### WHAT THE TASK ASKS:
Once you have located the line containing "ATOM 89 O O" in the material below, return it exactly along with each line after it through the line containing "ATOM 104 C CA".

### DATA FOR PROCESSING:
┄┄┄┄┄┄┄┄┄┄
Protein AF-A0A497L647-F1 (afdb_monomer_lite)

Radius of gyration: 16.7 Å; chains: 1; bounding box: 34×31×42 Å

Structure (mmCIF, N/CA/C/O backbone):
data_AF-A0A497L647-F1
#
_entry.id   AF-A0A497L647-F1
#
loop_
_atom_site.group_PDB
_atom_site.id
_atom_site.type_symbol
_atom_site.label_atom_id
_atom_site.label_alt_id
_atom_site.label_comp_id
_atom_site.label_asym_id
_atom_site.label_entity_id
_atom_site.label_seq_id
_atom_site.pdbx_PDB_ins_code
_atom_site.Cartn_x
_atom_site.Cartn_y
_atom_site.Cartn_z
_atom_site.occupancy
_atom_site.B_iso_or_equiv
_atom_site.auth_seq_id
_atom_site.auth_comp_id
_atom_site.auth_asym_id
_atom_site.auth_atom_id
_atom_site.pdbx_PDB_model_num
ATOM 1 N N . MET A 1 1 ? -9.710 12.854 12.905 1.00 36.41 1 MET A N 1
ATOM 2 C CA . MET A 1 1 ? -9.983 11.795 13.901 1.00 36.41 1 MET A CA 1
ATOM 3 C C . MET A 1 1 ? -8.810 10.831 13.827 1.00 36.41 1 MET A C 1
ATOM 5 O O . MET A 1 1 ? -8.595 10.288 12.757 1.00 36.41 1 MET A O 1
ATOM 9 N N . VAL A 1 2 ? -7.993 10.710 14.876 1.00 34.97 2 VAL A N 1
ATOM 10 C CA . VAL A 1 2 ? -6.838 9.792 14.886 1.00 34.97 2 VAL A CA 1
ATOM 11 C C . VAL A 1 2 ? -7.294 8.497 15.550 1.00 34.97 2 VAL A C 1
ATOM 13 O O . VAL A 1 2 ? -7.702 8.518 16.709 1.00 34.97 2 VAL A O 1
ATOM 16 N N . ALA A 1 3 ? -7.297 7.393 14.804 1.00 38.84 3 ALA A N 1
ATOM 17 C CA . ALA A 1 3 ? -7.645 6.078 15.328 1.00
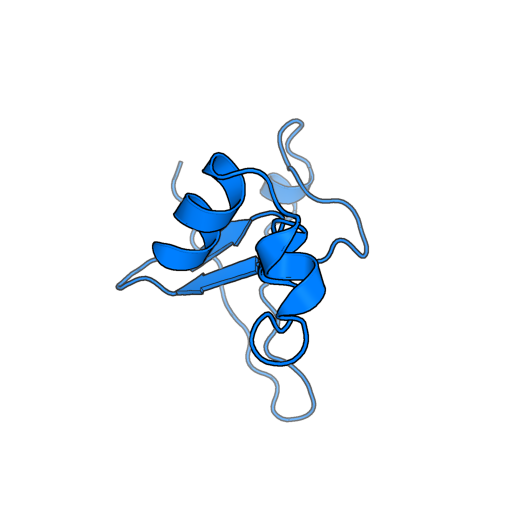 38.84 3 ALA A CA 1
ATOM 18 C C . ALA A 1 3 ? -6.356 5.325 15.670 1.00 38.84 3 ALA A C 1
ATOM 20 O O . ALA A 1 3 ? -5.589 4.960 14.785 1.00 38.84 3 ALA A O 1
ATOM 21 N N . VAL A 1 4 ? -6.117 5.098 16.960 1.00 47.81 4 VAL A N 1
ATOM 22 C CA . VAL A 1 4 ? -5.024 4.239 17.427 1.00 47.81 4 VAL A CA 1
ATOM 23 C C . VAL A 1 4 ? -5.541 2.805 17.455 1.00 47.81 4 VAL A C 1
ATOM 25 O O . VAL A 1 4 ? -6.577 2.537 18.065 1.00 47.81 4 VAL A O 1
ATOM 28 N N . THR A 1 5 ? -4.833 1.880 16.806 1.00 54.38 5 THR A N 1
ATOM 29 C CA . THR A 1 5 ? -5.181 0.457 16.841 1.00 54.38 5 THR A CA 1
ATOM 30 C C . THR A 1 5 ? -4.102 -0.398 17.502 1.00 54.38 5 THR A C 1
ATOM 32 O O . THR A 1 5 ? -2.930 -0.032 17.558 1.00 54.38 5 THR A O 1
ATOM 35 N N . ARG A 1 6 ? -4.510 -1.553 18.038 1.00 48.25 6 ARG A N 1
ATOM 36 C CA . ARG A 1 6 ? -3.637 -2.503 18.730 1.00 48.25 6 ARG A CA 1
ATOM 37 C C . ARG A 1 6 ? -3.212 -3.615 17.776 1.00 48.25 6 ARG A C 1
ATOM 39 O O . ARG A 1 6 ? -4.017 -4.482 17.422 1.00 48.25 6 ARG A O 1
ATOM 46 N N . ILE A 1 7 ? -1.927 -3.631 17.435 1.00 56.56 7 ILE A N 1
ATOM 47 C CA . ILE A 1 7 ? -1.288 -4.776 16.782 1.00 56.56 7 ILE A CA 1
ATOM 48 C C . ILE A 1 7 ? -1.172 -5.899 17.821 1.00 56.56 7 ILE A C 1
ATOM 50 O O . ILE A 1 7 ? -0.631 -5.696 18.910 1.00 56.56 7 ILE A O 1
ATOM 54 N N . LYS A 1 8 ? -1.721 -7.081 17.519 1.00 48.62 8 LYS A N 1
ATOM 55 C CA . LYS A 1 8 ? -1.481 -8.296 18.313 1.00 48.62 8 LYS A CA 1
ATOM 56 C C . LYS A 1 8 ? -0.509 -9.180 17.540 1.00 48.62 8 LYS A C 1
ATOM 58 O O . LYS A 1 8 ? -0.824 -9.630 16.441 1.00 48.62 8 LYS A O 1
ATOM 63 N N . PHE A 1 9 ? 0.652 -9.434 18.132 1.00 48.41 9 PHE A N 1
ATOM 64 C CA . PHE A 1 9 ? 1.636 -10.371 17.602 1.00 48.41 9 PHE A CA 1
ATOM 65 C C . PHE A 1 9 ? 1.301 -11.786 18.085 1.00 48.41 9 PHE A C 1
ATOM 67 O O . PHE A 1 9 ? 1.144 -12.008 19.284 1.00 48.41 9 PHE A O 1
ATOM 74 N N . PHE A 1 10 ? 1.169 -12.732 17.153 1.00 49.25 10 PHE A N 1
ATOM 75 C CA . PHE A 1 10 ? 1.057 -14.161 17.448 1.00 49.25 10 PHE A CA 1
ATOM 76 C C . PHE A 1 10 ? 2.273 -14.884 16.870 1.00 49.25 10 PHE A C 1
ATOM 78 O O . PHE A 1 10 ? 2.581 -14.735 15.691 1.00 49.25 10 PHE A O 1
ATOM 85 N N . GLU A 1 11 ? 2.935 -15.698 17.692 1.00 51.72 11 GLU A N 1
ATOM 86 C CA . GLU A 1 11 ? 4.219 -16.339 17.365 1.00 51.72 11 GLU A CA 1
ATOM 87 C C . GLU A 1 11 ? 4.155 -17.395 16.247 1.00 51.72 11 GLU A C 1
ATOM 89 O O . GLU A 1 11 ? 5.199 -17.844 15.787 1.00 51.72 11 GLU A O 1
ATOM 94 N N . LYS A 1 12 ? 2.965 -17.816 15.790 1.00 51.97 12 LYS A N 1
ATOM 95 C CA . LYS A 1 12 ? 2.839 -18.956 14.860 1.00 51.97 12 LYS A CA 1
ATOM 96 C C . LYS A 1 12 ? 2.573 -18.633 13.390 1.00 51.97 12 LYS A C 1
ATOM 98 O O . LYS A 1 12 ? 2.838 -19.506 12.575 1.00 51.97 12 LYS A O 1
ATOM 103 N N . SER A 1 13 ? 2.111 -17.434 13.031 1.00 53.38 13 SER A N 1
ATOM 104 C CA . SER A 1 13 ? 2.014 -16.987 11.627 1.00 53.38 13 SER A CA 1
ATOM 105 C C . SER A 1 13 ? 1.347 -15.608 11.551 1.00 53.38 13 SER A C 1
ATOM 107 O O . SER A 1 13 ? 0.137 -15.502 11.761 1.00 53.38 13 SER A O 1
ATOM 109 N N . GLY A 1 14 ? 2.120 -14.576 11.212 1.00 59.03 14 GLY A N 1
ATOM 110 C CA . GLY A 1 14 ? 1.619 -13.267 10.783 1.00 59.03 14 GLY A CA 1
ATOM 111 C C . GLY A 1 14 ? 1.190 -12.328 11.913 1.00 59.03 14 GLY A C 1
ATOM 112 O O . GLY A 1 14 ? 0.251 -12.599 12.663 1.00 59.03 14 GLY A O 1
ATOM 113 N N . ALA A 1 15 ? 1.848 -11.172 12.003 1.00 68.19 15 ALA A N 1
ATOM 114 C CA . ALA A 1 15 ? 1.294 -10.039 12.733 1.00 68.19 15 ALA A CA 1
ATOM 115 C C . ALA A 1 15 ? -0.056 -9.663 12.103 1.00 68.19 15 ALA A C 1
ATOM 117 O O . ALA A 1 15 ? -0.172 -9.594 10.881 1.00 68.19 15 ALA A O 1
ATOM 118 N N . ARG A 1 16 ? -1.086 -9.439 12.926 1.00 74.88 16 ARG A N 1
ATOM 119 C CA . ARG A 1 16 ? -2.398 -8.982 12.449 1.00 74.88 16 ARG A CA 1
ATOM 120 C C . ARG A 1 16 ? -2.672 -7.582 12.969 1.00 74.88 16 ARG A C 1
ATOM 122 O O . ARG A 1 16 ? -2.624 -7.339 14.182 1.00 74.88 16 ARG A O 1
ATOM 129 N N . LEU A 1 17 ? -3.006 -6.683 12.051 1.00 79.62 17 LEU A N 1
ATOM 130 C CA . LEU A 1 17 ? -3.558 -5.381 12.379 1.00 79.62 17 LEU A CA 1
ATOM 131 C C . LEU A 1 17 ? -5.074 -5.519 12.514 1.00 79.62 17 LEU A C 1
ATOM 133 O O . LEU A 1 17 ? -5.765 -5.839 11.553 1.00 79.62 17 LEU A O 1
ATOM 137 N N . ASN A 1 18 ? -5.603 -5.299 13.715 1.00 83.25 18 ASN A N 1
ATOM 138 C CA . ASN A 1 18 ? -7.051 -5.256 13.889 1.00 83.25 18 ASN A CA 1
ATOM 139 C C . ASN A 1 18 ? -7.544 -3.873 13.468 1.00 83.25 18 ASN A C 1
ATOM 141 O O . ASN A 1 18 ? -7.053 -2.879 13.988 1.00 83.25 18 ASN A O 1
ATOM 145 N N . ILE A 1 19 ? -8.521 -3.781 12.575 1.00 85.44 19 ILE A N 1
ATOM 146 C CA . ILE A 1 19 ? -9.160 -2.504 12.242 1.00 85.44 19 ILE A CA 1
ATOM 147 C C . ILE A 1 19 ? -10.492 -2.439 13.002 1.00 85.44 19 ILE A C 1
ATOM 149 O O . ILE A 1 19 ? -11.276 -3.389 12.928 1.00 85.44 19 ILE A O 1
ATOM 153 N N . PRO A 1 20 ? -10.772 -1.373 13.778 1.00 88.81 20 PRO A N 1
ATOM 154 C CA . PRO A 1 20 ? -12.044 -1.252 14.481 1.00 88.81 20 PRO A CA 1
ATOM 155 C C . PRO A 1 20 ? -13.233 -1.337 13.519 1.00 88.81 20 PRO A C 1
ATOM 157 O O . PRO A 1 20 ? -13.242 -0.687 12.476 1.00 88.81 20 PRO A O 1
ATOM 160 N N . ALA A 1 21 ? -14.281 -2.074 13.898 1.00 88.38 21 ALA A N 1
ATOM 161 C CA . ALA A 1 21 ? -15.466 -2.257 13.052 1.00 88.38 21 ALA A CA 1
ATOM 162 C C . ALA A 1 21 ? -16.150 -0.931 12.6
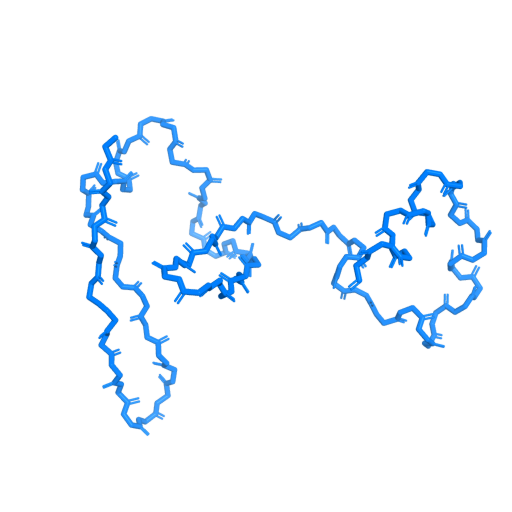65 1.00 88.38 21 ALA A C 1
ATOM 164 O O . ALA A 1 21 ? -16.776 -0.848 11.614 1.00 88.38 21 ALA A O 1
ATOM 165 N N . SER A 1 22 ? -16.025 0.111 13.493 1.00 91.62 22 SER A N 1
ATOM 166 C CA . SER A 1 22 ? -16.513 1.458 13.173 1.00 91.62 22 SER A CA 1
ATOM 167 C C . SER A 1 22 ? -15.786 2.096 11.987 1.00 91.62 22 SER A C 1
ATOM 169 O O . SER A 1 22 ? -16.405 2.853 11.250 1.00 91.62 22 SER A O 1
ATOM 171 N N . VAL A 1 23 ? -14.502 1.784 11.794 1.00 90.31 23 VAL A N 1
ATOM 172 C CA . VAL A 1 23 ? -13.701 2.257 10.657 1.00 90.31 23 VAL A CA 1
ATOM 173 C C . VAL A 1 23 ? -14.068 1.471 9.401 1.00 90.31 23 VAL A C 1
ATOM 175 O O . VAL A 1 23 ? -14.333 2.083 8.375 1.00 90.31 23 VAL A O 1
ATOM 178 N N . VAL A 1 24 ? -14.174 0.140 9.501 1.00 88.81 24 VAL A N 1
ATOM 179 C CA . VAL A 1 24 ? -14.537 -0.740 8.369 1.00 88.81 24 VAL A CA 1
ATOM 180 C C . VAL A 1 24 ? -15.936 -0.432 7.825 1.00 88.81 24 VAL A C 1
ATOM 182 O O . VAL A 1 24 ? -16.163 -0.467 6.626 1.00 88.81 24 VAL A O 1
ATOM 185 N N . ARG A 1 25 ? -16.892 -0.089 8.697 1.00 90.19 25 ARG A N 1
ATOM 186 C CA . ARG A 1 25 ? -18.267 0.265 8.295 1.00 90.19 25 ARG A CA 1
ATOM 187 C C . ARG A 1 25 ? -18.411 1.695 7.770 1.00 90.19 25 ARG A C 1
ATOM 189 O O . ARG A 1 25 ? -19.523 2.103 7.439 1.00 90.19 25 ARG A O 1
ATOM 196 N N . SER A 1 26 ? -17.334 2.479 7.760 1.00 93.00 26 SER A N 1
ATOM 197 C CA . SER A 1 26 ? -17.366 3.831 7.211 1.00 93.00 26 SER A CA 1
ATOM 198 C C . SER A 1 26 ? -17.645 3.768 5.706 1.00 93.00 26 SER A C 1
ATOM 200 O O . SER A 1 26 ? -16.970 3.006 5.018 1.00 93.00 26 SER A O 1
ATOM 202 N N . PRO A 1 27 ? -18.554 4.595 5.155 1.00 90.31 27 PRO A N 1
ATOM 203 C CA . PRO A 1 27 ? -18.795 4.649 3.710 1.00 90.31 27 PRO A CA 1
ATOM 204 C C . PRO A 1 27 ? -17.550 4.975 2.872 1.00 90.31 27 PRO A C 1
ATOM 206 O O . PRO A 1 27 ? -17.546 4.732 1.673 1.00 90.31 27 PRO A O 1
ATOM 209 N N . GLY A 1 28 ? -16.517 5.560 3.488 1.00 90.75 28 GLY A N 1
ATOM 210 C CA . GLY A 1 28 ? -15.243 5.883 2.842 1.00 90.75 28 GLY A CA 1
ATOM 211 C C . GLY A 1 28 ? -14.123 4.879 3.118 1.00 90.75 28 GLY A C 1
ATOM 212 O O . GLY A 1 28 ? -12.963 5.231 2.927 1.00 90.75 28 GLY A O 1
ATOM 213 N N . PHE A 1 29 ? -14.422 3.688 3.646 1.00 90.81 29 PHE A N 1
ATOM 214 C CA . PHE A 1 29 ? -13.403 2.656 3.822 1.00 90.81 29 PHE A CA 1
ATOM 215 C C . PHE A 1 29 ? -12.944 2.154 2.439 1.00 90.81 29 PHE A C 1
ATOM 217 O O . PHE A 1 29 ? -13.789 1.718 1.660 1.00 90.81 29 PHE A O 1
ATOM 224 N N . PRO A 1 30 ? -11.645 2.248 2.095 1.00 90.50 30 PRO 
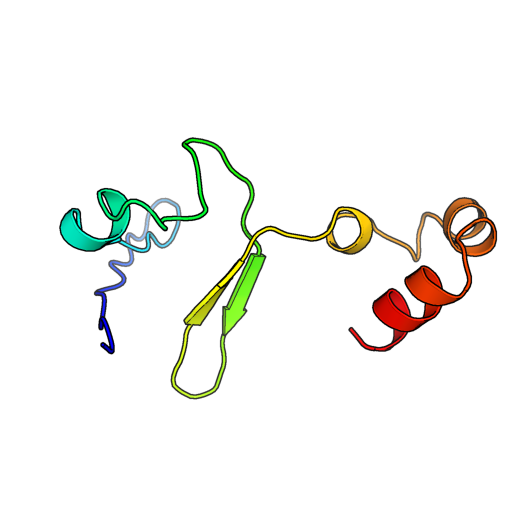A N 1
ATOM 225 C CA . PRO A 1 30 ? -11.208 2.110 0.706 1.00 90.50 30 PRO A CA 1
ATOM 226 C C . PRO A 1 30 ? -10.873 0.669 0.294 1.00 90.50 30 PRO A C 1
ATOM 228 O O . PRO A 1 30 ? -10.446 0.469 -0.839 1.00 90.50 30 PRO A O 1
ATOM 231 N N . PHE A 1 31 ? -11.023 -0.312 1.189 1.00 91.19 31 PHE A N 1
ATOM 232 C CA . PHE A 1 31 ? -10.601 -1.696 0.959 1.00 91.19 31 PHE A CA 1
ATOM 233 C C . PHE A 1 31 ? -11.779 -2.668 0.971 1.00 91.19 31 PHE A C 1
ATOM 235 O O . PHE A 1 31 ? -12.740 -2.483 1.721 1.00 91.19 31 PHE A O 1
ATOM 242 N N . GLU A 1 32 ? -11.649 -3.729 0.186 1.00 89.00 32 GLU A N 1
ATOM 243 C CA . GLU A 1 32 ? -12.534 -4.893 0.173 1.00 89.00 32 GLU A CA 1
ATOM 244 C C . GLU A 1 32 ? -11.827 -6.120 0.771 1.00 89.00 32 GLU A C 1
ATOM 246 O O . GLU A 1 32 ? -10.619 -6.103 1.031 1.00 89.00 32 GLU A O 1
ATOM 251 N N . ASP A 1 33 ? -12.586 -7.183 1.037 1.00 86.25 33 ASP A N 1
ATOM 252 C CA . ASP A 1 33 ? -11.993 -8.455 1.452 1.00 86.25 33 ASP A CA 1
ATOM 253 C C . ASP A 1 33 ? -11.057 -8.973 0.343 1.00 86.25 33 ASP A C 1
ATOM 255 O O . ASP A 1 33 ? -11.358 -8.852 -0.843 1.00 86.25 33 ASP A O 1
ATOM 259 N N . ASP A 1 34 ? -9.918 -9.541 0.744 1.00 85.25 34 ASP A N 1
ATOM 260 C CA . ASP A 1 34 ? -8.852 -10.049 -0.136 1.00 85.25 34 ASP A CA 1
ATOM 261 C C . ASP A 1 34 ? -8.081 -8.995 -0.967 1.00 85.25 34 ASP A C 1
ATOM 263 O O . ASP A 1 34 ? -7.231 -9.366 -1.782 1.00 85.25 34 ASP A O 1
ATOM 267 N N . ASP A 1 35 ? -8.282 -7.692 -0.721 1.00 89.25 35 ASP A N 1
ATOM 268 C CA . ASP A 1 35 ? -7.444 -6.641 -1.317 1.00 89.25 35 ASP A CA 1
ATOM 269 C C . ASP A 1 35 ? -5.967 -6.793 -0.896 1.00 89.25 35 ASP A C 1
ATOM 271 O O . ASP A 1 35 ? -5.627 -6.944 0.284 1.00 89.25 35 ASP A O 1
ATOM 275 N N . LEU A 1 36 ? -5.060 -6.672 -1.872 1.00 86.69 36 LEU A N 1
ATOM 276 C CA . LEU A 1 36 ? -3.643 -6.448 -1.597 1.00 86.69 36 LEU A CA 1
ATOM 277 C C . LEU A 1 36 ? -3.452 -5.013 -1.107 1.00 86.69 36 LEU A C 1
ATOM 279 O O . LEU A 1 36 ? -4.008 -4.074 -1.675 1.00 86.69 36 LEU A O 1
ATOM 283 N N . VAL A 1 37 ? -2.641 -4.846 -0.065 1.00 90.62 37 VAL A N 1
ATOM 284 C CA . VAL A 1 37 ? -2.358 -3.539 0.531 1.00 90.62 37 VAL A CA 1
ATOM 285 C C . VAL A 1 37 ? -0.861 -3.313 0.650 1.00 90.62 37 VAL A C 1
ATOM 287 O O . VAL A 1 37 ? -0.105 -4.220 1.006 1.00 90.62 37 VAL A O 1
ATOM 290 N N . LYS A 1 38 ? -0.444 -2.079 0.392 1.00 90.56 38 LYS A N 1
ATOM 291 C CA . LYS A 1 38 ? 0.881 -1.579 0.732 1.00 90.56 38 LYS A CA 1
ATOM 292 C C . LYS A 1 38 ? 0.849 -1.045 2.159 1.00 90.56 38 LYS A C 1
┄┄┄┄┄┄┄┄┄┄
### RESPONSE:
ATOM 89 O O . GLU A 1 11 ? 5.199 -17.844 15.787 1.00 51.72 11 GLU A O 1
ATOM 94 N N . LYS A 1 12 ? 2.965 -17.816 15.790 1.00 51.97 12 LYS A N 1
ATOM 95 C CA . LYS A 1 12 ? 2.839 -18.956 14.860 1.00 51.97 12 LYS A CA 1
ATOM 96 C C . LYS A 1 12 ? 2.573 -18.633 13.390 1.00 51.97 12 LYS A C 1
ATOM 98 O O . LYS A 1 12 ? 2.838 -19.506 12.575 1.00 51.97 12 LYS A O 1
ATOM 103 N N . SER A 1 13 ? 2.111 -17.434 13.031 1.00 53.38 13 SER A N 1
ATOM 104 C CA . SER A 1 13 ? 2.014 -16.987 11.627 1.00 53.38 13 SER A CA 1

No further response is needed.